Lizzie Enos Pounding Acorn Meal
Photo Courtesy of Richard Simpson

Archaeology is conducted within theoretical constructs and insists on its scientific validity by heaps of measurements and statistical analysis. As computer-generated site recordation forms evolved, they have become more data-intensive at the expense of the flavor and feeling of a locale and its constituents. Even determining site boundaries has become more problematic because of modifications in the historic era. Concerns about property ownership and “cultural resource management” considerations can hinder the designation of a site as an agglomeration of neighborhoods (or loci within a large site) because there is a tendency to create separate sites for ease of management. Many technological advances are valuable, but humans of both the past and the present can be unpredictable, endlessly creative and sometimes tricksters. It’s difficult to keep an open mind in a sea of conveniences.

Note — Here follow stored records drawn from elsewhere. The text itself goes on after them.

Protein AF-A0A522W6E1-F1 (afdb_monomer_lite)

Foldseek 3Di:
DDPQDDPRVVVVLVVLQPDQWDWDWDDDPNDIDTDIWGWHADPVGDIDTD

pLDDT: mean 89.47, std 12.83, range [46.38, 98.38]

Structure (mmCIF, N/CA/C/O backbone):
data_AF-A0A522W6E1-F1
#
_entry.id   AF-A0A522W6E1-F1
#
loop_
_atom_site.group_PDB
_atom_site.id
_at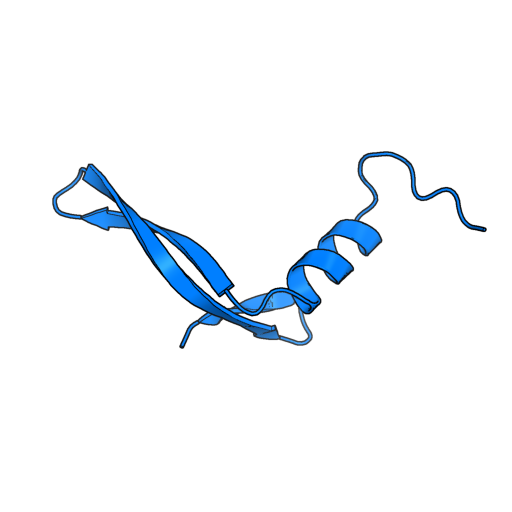om_site.type_symbol
_atom_site.label_atom_id
_atom_site.label_alt_id
_atom_site.label_comp_id
_atom_site.label_asym_id
_atom_site.label_entity_id
_atom_site.label_seq_id
_atom_site.pdbx_PDB_ins_code
_atom_site.Cartn_x
_atom_site.Cartn_y
_atom_site.Cartn_z
_atom_site.occupancy
_atom_site.B_iso_or_equiv
_atom_site.auth_seq_id
_atom_site.auth_comp_id
_atom_site.auth_asym_id
_atom_site.auth_atom_id
_atom_site.pdbx_PDB_model_num
ATOM 1 N N . MET A 1 1 ? -8.221 13.984 27.583 1.00 46.38 1 MET A N 1
ATOM 2 C CA . MET A 1 1 ? -7.877 14.065 26.14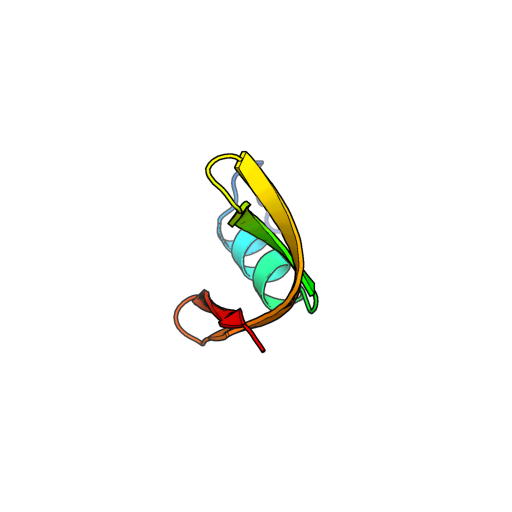7 1.00 46.38 1 MET A CA 1
ATOM 3 C C . MET A 1 1 ? -6.365 14.053 26.047 1.00 46.38 1 MET A C 1
ATOM 5 O O . MET A 1 1 ? -5.738 15.003 26.494 1.00 46.38 1 MET A O 1
ATOM 9 N N . THR A 1 2 ? -5.767 12.949 25.608 1.00 55.94 2 THR A N 1
ATOM 10 C CA . THR A 1 2 ? -4.309 12.844 25.469 1.00 55.94 2 THR A CA 1
ATOM 11 C C . THR A 1 2 ? -3.859 13.750 24.329 1.00 55.94 2 THR A C 1
ATOM 13 O O . THR A 1 2 ? -4.261 13.560 23.185 1.00 55.94 2 THR A O 1
ATOM 16 N N . ASN A 1 3 ? -3.068 14.770 24.658 1.00 63.38 3 ASN A N 1
ATOM 17 C CA . ASN A 1 3 ? -2.384 15.601 23.679 1.00 63.38 3 ASN A CA 1
ATOM 18 C C . ASN A 1 3 ? -1.292 14.735 23.031 1.00 63.38 3 ASN A C 1
ATOM 20 O O . ASN A 1 3 ? -0.264 14.441 23.638 1.00 63.38 3 ASN A O 1
ATOM 24 N N . LEU A 1 4 ? -1.589 14.219 21.841 1.00 60.94 4 LEU A N 1
ATOM 25 C CA . LEU A 1 4 ? -0.682 13.410 21.040 1.00 60.94 4 LEU A CA 1
ATOM 26 C C . LEU A 1 4 ? 0.139 14.401 20.205 1.00 60.94 4 LEU A C 1
ATOM 28 O O . LEU A 1 4 ? -0.238 14.673 19.071 1.00 60.94 4 LEU A O 1
ATO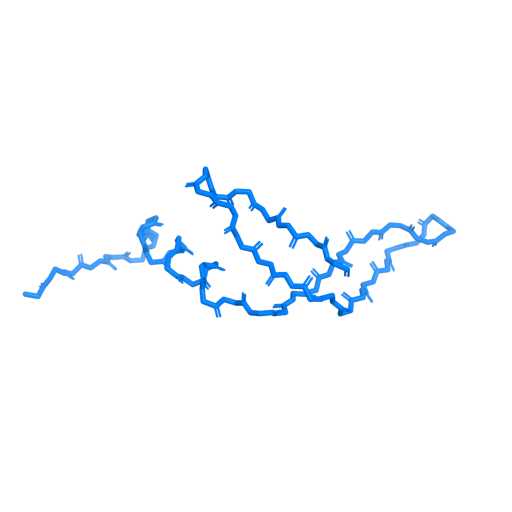M 32 N N . GLY A 1 5 ? 1.176 15.002 20.800 1.00 60.62 5 GLY A N 1
ATOM 33 C CA . GLY A 1 5 ? 2.017 16.011 20.140 1.00 60.62 5 GLY A CA 1
ATOM 34 C C . GLY A 1 5 ? 2.476 15.603 18.734 1.00 60.62 5 GLY A C 1
ATOM 35 O O . GLY A 1 5 ? 2.453 14.419 18.381 1.00 60.62 5 GLY A O 1
ATOM 36 N N . GLU A 1 6 ? 2.884 16.583 17.923 1.00 64.62 6 GLU A N 1
ATOM 37 C CA . GLU A 1 6 ? 3.432 16.323 16.588 1.00 64.62 6 GLU A CA 1
ATOM 38 C C . GLU A 1 6 ? 4.539 15.261 16.698 1.00 64.62 6 GLU A C 1
ATOM 40 O O . GLU A 1 6 ? 5.427 15.384 17.540 1.00 64.62 6 GLU A O 1
ATOM 45 N N . ASN A 1 7 ? 4.448 14.191 15.898 1.00 66.75 7 ASN A N 1
ATOM 46 C CA . ASN A 1 7 ? 5.240 12.946 15.986 1.00 66.75 7 ASN A CA 1
ATOM 47 C C . ASN A 1 7 ? 4.710 11.845 16.926 1.00 66.75 7 ASN A C 1
ATOM 49 O O . ASN A 1 7 ? 5.484 11.060 17.475 1.00 66.75 7 ASN A O 1
ATOM 53 N N . ASN A 1 8 ? 3.391 11.717 17.087 1.00 81.94 8 ASN A N 1
ATOM 54 C CA . ASN A 1 8 ? 2.828 10.586 17.819 1.00 81.94 8 ASN A CA 1
ATOM 55 C C . ASN A 1 8 ? 2.726 9.302 16.956 1.00 81.94 8 ASN A C 1
ATOM 57 O O . ASN A 1 8 ? 1.898 9.247 16.039 1.00 81.94 8 ASN A O 1
ATOM 61 N N . PRO A 1 9 ? 3.462 8.221 17.279 1.00 84.06 9 PRO A N 1
ATOM 62 C CA . PRO A 1 9 ? 3.446 6.985 16.491 1.00 84.06 9 PRO A CA 1
ATOM 63 C C . PRO A 1 9 ? 2.079 6.283 16.480 1.00 84.06 9 PRO A C 1
ATOM 65 O O . PRO A 1 9 ? 1.762 5.563 15.531 1.00 84.06 9 PRO A O 1
ATOM 68 N N . LEU A 1 10 ? 1.231 6.506 17.493 1.00 86.88 10 LEU A N 1
ATOM 69 C CA . LEU A 1 10 ? -0.132 5.964 17.525 1.00 86.88 10 LEU A CA 1
ATOM 70 C C . LEU A 1 10 ? -1.029 6.635 16.483 1.00 86.88 10 LEU A C 1
ATOM 72 O O . LEU A 1 10 ? -1.885 5.969 15.900 1.00 86.88 10 LEU A O 1
ATOM 76 N N . VAL A 1 11 ? -0.820 7.930 16.221 1.00 88.50 11 VAL A N 1
ATOM 77 C CA . VAL A 1 11 ? -1.546 8.656 15.170 1.00 88.50 11 VAL A CA 1
ATOM 78 C C . VAL A 1 11 ? -1.147 8.105 13.806 1.00 88.50 11 VAL A C 1
ATOM 80 O O . VAL A 1 11 ? -2.027 7.728 13.036 1.00 88.50 11 VAL A O 1
ATOM 83 N N . THR A 1 12 ? 0.153 7.942 13.545 1.00 88.62 12 THR A N 1
ATOM 84 C CA . THR A 1 12 ? 0.649 7.336 12.299 1.00 88.62 12 THR A CA 1
ATOM 85 C C . THR A 1 12 ? 0.090 5.930 12.096 1.00 88.62 12 THR A C 1
ATOM 87 O O . THR A 1 12 ? -0.447 5.626 11.031 1.00 88.62 12 THR A O 1
ATOM 90 N N . ARG A 1 13 ? 0.124 5.081 13.133 1.00 90.00 13 ARG A N 1
ATOM 91 C CA . ARG A 1 13 ? -0.419 3.717 13.049 1.00 90.00 13 ARG A CA 1
ATOM 92 C C . ARG A 1 13 ? -1.917 3.718 12.758 1.00 90.00 13 ARG A C 1
ATOM 94 O O . ARG A 1 13 ? -2.379 2.900 11.967 1.00 90.00 13 ARG A O 1
ATOM 101 N N . ARG A 1 14 ? -2.676 4.636 13.366 1.00 90.31 14 ARG A N 1
ATOM 102 C CA . ARG A 1 14 ? -4.112 4.791 13.103 1.00 90.31 14 ARG A CA 1
ATOM 103 C C . ARG A 1 14 ? -4.379 5.222 11.662 1.00 90.31 14 ARG A C 1
ATOM 105 O O . ARG A 1 14 ? -5.272 4.656 11.043 1.00 90.31 14 ARG A O 1
ATOM 112 N N . VAL A 1 15 ? -3.620 6.184 11.138 1.00 90.94 15 VAL A N 1
ATOM 113 C CA . VAL A 1 15 ? -3.755 6.650 9.747 1.00 90.94 15 VAL A CA 1
ATOM 114 C C . VAL A 1 15 ? -3.482 5.508 8.770 1.00 90.94 15 VAL A C 1
ATOM 116 O O . VAL A 1 15 ? -4.320 5.241 7.914 1.00 90.94 15 VAL A O 1
ATOM 119 N N . LEU A 1 16 ? -2.376 4.779 8.949 1.00 92.06 16 LEU A N 1
ATOM 120 C CA . LEU A 1 16 ? -2.033 3.636 8.094 1.00 92.06 16 LEU A CA 1
ATOM 121 C C . LEU A 1 16 ? -3.115 2.547 8.127 1.00 92.06 16 LEU A C 1
ATOM 123 O O . LEU A 1 16 ? -3.516 2.058 7.078 1.00 92.06 16 LEU A O 1
ATOM 127 N N . ARG A 1 17 ? -3.649 2.226 9.314 1.00 93.62 17 ARG A N 1
ATOM 128 C CA . ARG A 1 17 ? -4.699 1.206 9.497 1.00 93.62 17 ARG A CA 1
ATOM 129 C C . ARG A 1 17 ? -6.012 1.543 8.780 1.00 93.62 17 ARG A C 1
ATOM 131 O O . ARG A 1 17 ? -6.774 0.634 8.472 1.00 93.62 17 ARG A O 1
ATOM 138 N N . LEU A 1 18 ? -6.310 2.831 8.602 1.00 94.19 18 LEU A N 1
ATOM 139 C CA . LEU A 1 18 ? -7.552 3.311 7.987 1.00 94.19 18 LEU A CA 1
ATOM 140 C C . LEU A 1 18 ? -7.428 3.524 6.472 1.00 94.19 18 LEU A C 1
ATOM 142 O O . LEU A 1 18 ? -8.448 3.696 5.806 1.00 94.19 18 LEU A O 1
ATOM 146 N N . ALA A 1 19 ? -6.212 3.535 5.928 1.00 95.50 19 ALA A N 1
ATOM 147 C CA . ALA A 1 19 ? -5.994 3.710 4.501 1.00 95.50 19 ALA A CA 1
ATOM 148 C C . ALA A 1 19 ? -6.437 2.460 3.726 1.00 95.50 19 ALA A C 1
ATOM 150 O O . ALA A 1 19 ? -6.064 1.344 4.075 1.00 95.50 19 ALA A O 1
ATOM 151 N N . SER A 1 20 ? -7.210 2.662 2.656 1.00 96.88 20 SER A N 1
ATOM 152 C CA . SER A 1 20 ? -7.582 1.607 1.700 1.00 96.88 20 SER A CA 1
ATOM 153 C C . SER A 1 20 ? -6.805 1.689 0.385 1.00 96.88 20 SER A C 1
ATOM 155 O O . SER A 1 20 ? -6.814 0.735 -0.387 1.00 96.88 20 SER A O 1
ATOM 157 N N . HIS A 1 21 ? -6.138 2.819 0.129 1.00 97.31 21 HIS A N 1
ATOM 158 C CA . HIS A 1 21 ? -5.309 3.056 -1.050 1.00 97.31 21 HIS A CA 1
ATOM 159 C C . HIS A 1 21 ? -4.033 3.814 -0.679 1.00 97.31 21 HIS A C 1
ATOM 161 O O . HIS A 1 21 ? -4.027 4.602 0.272 1.00 97.31 21 HIS A O 1
ATOM 167 N N . ALA A 1 22 ? -2.972 3.604 -1.454 1.00 96.81 22 ALA A N 1
ATOM 168 C CA . ALA A 1 22 ? -1.703 4.311 -1.317 1.00 96.81 22 ALA A CA 1
ATOM 169 C C . ALA A 1 22 ? -1.048 4.564 -2.682 1.00 96.81 22 ALA A C 1
ATOM 171 O O . ALA A 1 22 ? -1.331 3.873 -3.660 1.00 96.81 22 ALA A O 1
ATOM 172 N N . GLY A 1 23 ? -0.154 5.552 -2.737 1.00 97.25 23 GLY A N 1
ATOM 173 C CA . GLY A 1 23 ? 0.777 5.709 -3.852 1.00 97.25 23 GLY A CA 1
ATOM 174 C C . GLY A 1 23 ? 1.986 4.796 -3.655 1.00 97.25 23 GLY A C 1
ATOM 175 O O . GLY A 1 23 ? 2.735 4.982 -2.696 1.00 97.25 23 GLY A O 1
ATOM 176 N N . LEU A 1 24 ? 2.186 3.827 -4.548 1.00 97.25 24 LEU A N 1
ATOM 177 C CA . LEU A 1 24 ? 3.366 2.966 -4.565 1.00 97.25 24 LEU A CA 1
ATOM 178 C C . LEU A 1 24 ? 4.402 3.537 -5.536 1.00 97.25 24 LEU A C 1
ATOM 180 O O .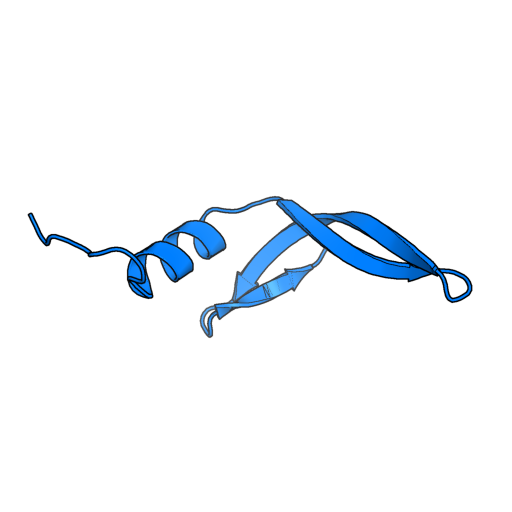 LEU A 1 24 ? 4.205 3.511 -6.753 1.00 97.25 24 LEU A O 1
ATOM 184 N N . ALA A 1 25 ? 5.503 4.043 -4.981 1.00 97.81 25 ALA A N 1
ATOM 185 C CA . ALA A 1 25 ? 6.649 4.520 -5.744 1.00 97.81 25 ALA A CA 1
ATOM 186 C C . ALA A 1 25 ? 7.623 3.366 -6.036 1.00 97.81 25 ALA A C 1
ATOM 188 O O . ALA A 1 25 ? 8.041 2.648 -5.129 1.00 97.81 25 ALA A O 1
ATOM 189 N N . THR A 1 26 ? 7.986 3.202 -7.304 1.00 97.25 26 THR A N 1
ATOM 190 C CA . THR A 1 26 ? 8.903 2.175 -7.822 1.00 97.25 26 THR A CA 1
ATOM 191 C C . THR A 1 26 ? 9.777 2.769 -8.929 1.00 97.25 26 THR A C 1
ATOM 193 O O . THR A 1 26 ? 9.713 3.969 -9.203 1.00 97.25 26 THR A O 1
ATOM 196 N N . LEU A 1 27 ? 10.605 1.938 -9.561 1.00 98.38 27 LEU A N 1
ATOM 197 C CA . LEU A 1 27 ? 11.310 2.291 -10.787 1.00 98.38 27 LEU A CA 1
ATOM 198 C C . LEU A 1 27 ? 10.649 1.598 -11.980 1.00 98.38 27 LEU A C 1
ATOM 200 O O . LEU A 1 27 ? 10.385 0.399 -11.926 1.00 98.38 27 LEU A O 1
ATOM 204 N N . MET A 1 28 ? 10.447 2.341 -13.064 1.00 97.44 28 MET A N 1
ATOM 205 C CA . MET A 1 28 ? 10.048 1.828 -14.373 1.00 97.44 28 MET A CA 1
ATOM 206 C C . MET A 1 28 ? 11.066 2.336 -15.391 1.00 97.44 28 MET A C 1
ATOM 208 O O . MET A 1 28 ? 11.270 3.543 -15.515 1.00 97.44 28 MET A O 1
ATOM 212 N N . ASP A 1 29 ? 11.779 1.417 -16.040 1.00 97.12 29 ASP A N 1
ATOM 213 C CA . ASP A 1 29 ? 12.862 1.733 -16.983 1.00 97.12 29 ASP A CA 1
ATOM 214 C C . ASP A 1 29 ? 13.915 2.697 -16.407 1.00 97.12 29 ASP A C 1
ATOM 216 O O . ASP A 1 29 ? 14.376 3.631 -17.060 1.00 97.12 29 ASP A O 1
ATOM 220 N N . GLY A 1 30 ? 14.262 2.500 -15.131 1.00 97.56 30 GLY A N 1
ATOM 221 C CA . GLY A 1 30 ? 15.232 3.330 -14.410 1.00 97.56 30 GLY A CA 1
ATOM 222 C C . GLY A 1 30 ? 14.712 4.701 -13.964 1.00 97.56 30 GLY A C 1
ATOM 223 O O . GLY A 1 30 ? 15.450 5.433 -13.309 1.00 97.56 30 GLY A O 1
ATOM 224 N N . ASN A 1 31 ? 13.454 5.040 -14.254 1.00 97.81 31 ASN A N 1
ATOM 225 C CA . ASN A 1 31 ? 12.835 6.303 -13.854 1.00 97.81 31 ASN A CA 1
ATOM 226 C C . ASN A 1 31 ? 11.863 6.103 -12.681 1.00 97.81 31 ASN A C 1
ATOM 228 O O . ASN A 1 31 ? 11.223 5.052 -12.598 1.00 97.81 31 ASN A O 1
ATOM 232 N N . PRO A 1 32 ? 11.703 7.093 -11.783 1.00 98.19 32 PRO A N 1
ATOM 233 C CA . PRO A 1 32 ? 10.675 7.048 -10.751 1.00 98.19 32 PRO A CA 1
ATOM 234 C C . PRO A 1 32 ? 9.282 6.914 -11.366 1.00 98.19 32 PRO A C 1
ATOM 236 O O . PRO A 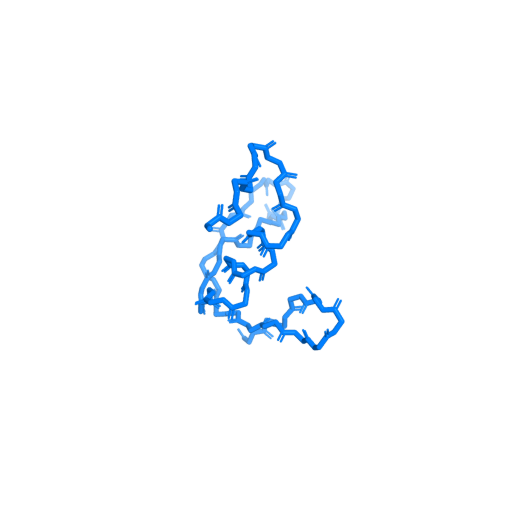1 32 ? 8.895 7.689 -12.240 1.00 98.19 32 PRO A O 1
ATOM 239 N N . TYR A 1 33 ? 8.515 5.955 -10.868 1.00 97.69 33 TYR A N 1
ATOM 240 C CA . TYR A 1 33 ? 7.141 5.712 -11.274 1.00 97.69 33 TYR A CA 1
ATOM 241 C C . TYR A 1 33 ? 6.259 5.559 -10.039 1.00 97.69 33 TYR A C 1
ATOM 243 O O . TYR A 1 33 ? 6.628 4.870 -9.091 1.00 97.69 33 TYR A O 1
ATOM 251 N N . ALA A 1 34 ? 5.089 6.195 -10.047 1.00 97.88 34 ALA A N 1
ATOM 252 C CA . ALA A 1 34 ? 4.116 6.107 -8.967 1.00 97.88 34 ALA A CA 1
ATOM 253 C C . ALA A 1 34 ? 2.793 5.557 -9.501 1.00 97.88 34 ALA A C 1
ATOM 255 O O . ALA A 1 34 ? 2.266 6.050 -10.497 1.00 97.88 34 ALA A O 1
ATOM 256 N N . SER A 1 35 ? 2.245 4.561 -8.810 1.00 97.19 35 SER A N 1
ATOM 257 C CA . SER A 1 35 ? 0.936 3.979 -9.118 1.00 97.19 35 SER A CA 1
ATOM 258 C C . SER A 1 35 ? 0.012 4.046 -7.909 1.00 97.19 35 SER A C 1
ATOM 260 O O . SER A 1 35 ? 0.471 4.038 -6.767 1.00 97.19 35 SER A O 1
ATOM 262 N N . LEU A 1 36 ? -1.295 4.132 -8.155 1.00 97.88 36 LEU A N 1
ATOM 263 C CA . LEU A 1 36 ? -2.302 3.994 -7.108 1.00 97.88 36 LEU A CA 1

Mortars on a Tributary of Rock Creek/South Yuba River

The appeal and usefulness of the scientific method is in its continual theorizing, testing of hypotheses, comparisons and an extreme reluctance to arrive at conclusions (especially in archaeology, which in my opinion, straddles social science and humanities). This isn’t necessarily a problem because concluding or “knowing” tends to close the discussion. It’s important to feel uneasy with conclusions because the search for knowledge is an ongoing process. In Ursula LeGuin’s, Four Ways to Forgiveness, she concludes that “All knowledge is local. All knowledge is partial.”

 

Bedrock Mortars in the Lower Foothills
Near Dry Creek/Bear River

In the latter half of the 19th century many bedrock mortars were impacted by ferocious bouts of placer gold mining that was prominent in Yuba River country. There is still gold, and its allure remains a threat today, but try to imagine how many bedrock mortars were destroyed, tumbled over, re-located, inundated and buried? I worked as a field archaeologist and historian in this region for over twenty years and I remain a curious rambler, so I have seen hundreds, if not thousands of bedrock mortars. Often, they are all that remains of an aboriginal campsite or settlement – the remnants of an archaeological site that has returned to the earth, or a place that has been destroyed, or looted. 


Appropriating Bedrock Mortars at Sweetland Creek/Middle Yuba River

My response to bedrock mortars and their settings has always been more visceral than scientific. I find them sculpturally simple but complex, both metaphorical and literal, stark (but formerly lively) and enduring forever, at least in human terms. The bedrock mortar’s place in space is persistent, but dynamic because soil-creep, mass-wasting, duff accumulation, alluvial deposits, erosion and other natural processes have covered many outcrops. In time, many of them are folded back into the earth and become invisible. Are they then gone? A place where young children hovered around their mothers, where women pounded foods and medicines while joking, gossiping, sharing skills, ideas and songs? How will sub-surface bedrock mortars affect behavior on the newly formed surface fifty or a hundred, or thousands of years hence? Will the place have a certain “vibe?” Why do some places have a special or “magical” feel about them? 


Bedrock Mortars on the South Yuba River/ Canyon Creek

Americans have grandiose notions and specific ideas about monuments. Examples include Mount Rushmore, Maya Lin’s Viet Nam Memorial and the toponym that designates a unique geological feature in the Sacramento Valley of California as the “Sutter Buttes.” Today, California’s bedrock mortars serve as diffuse cultural “monuments” or touchstones, if you will, that honor and promote reflection on the unique and effective practice of hunting and gathering, and women’s important role in that process for centuries to come.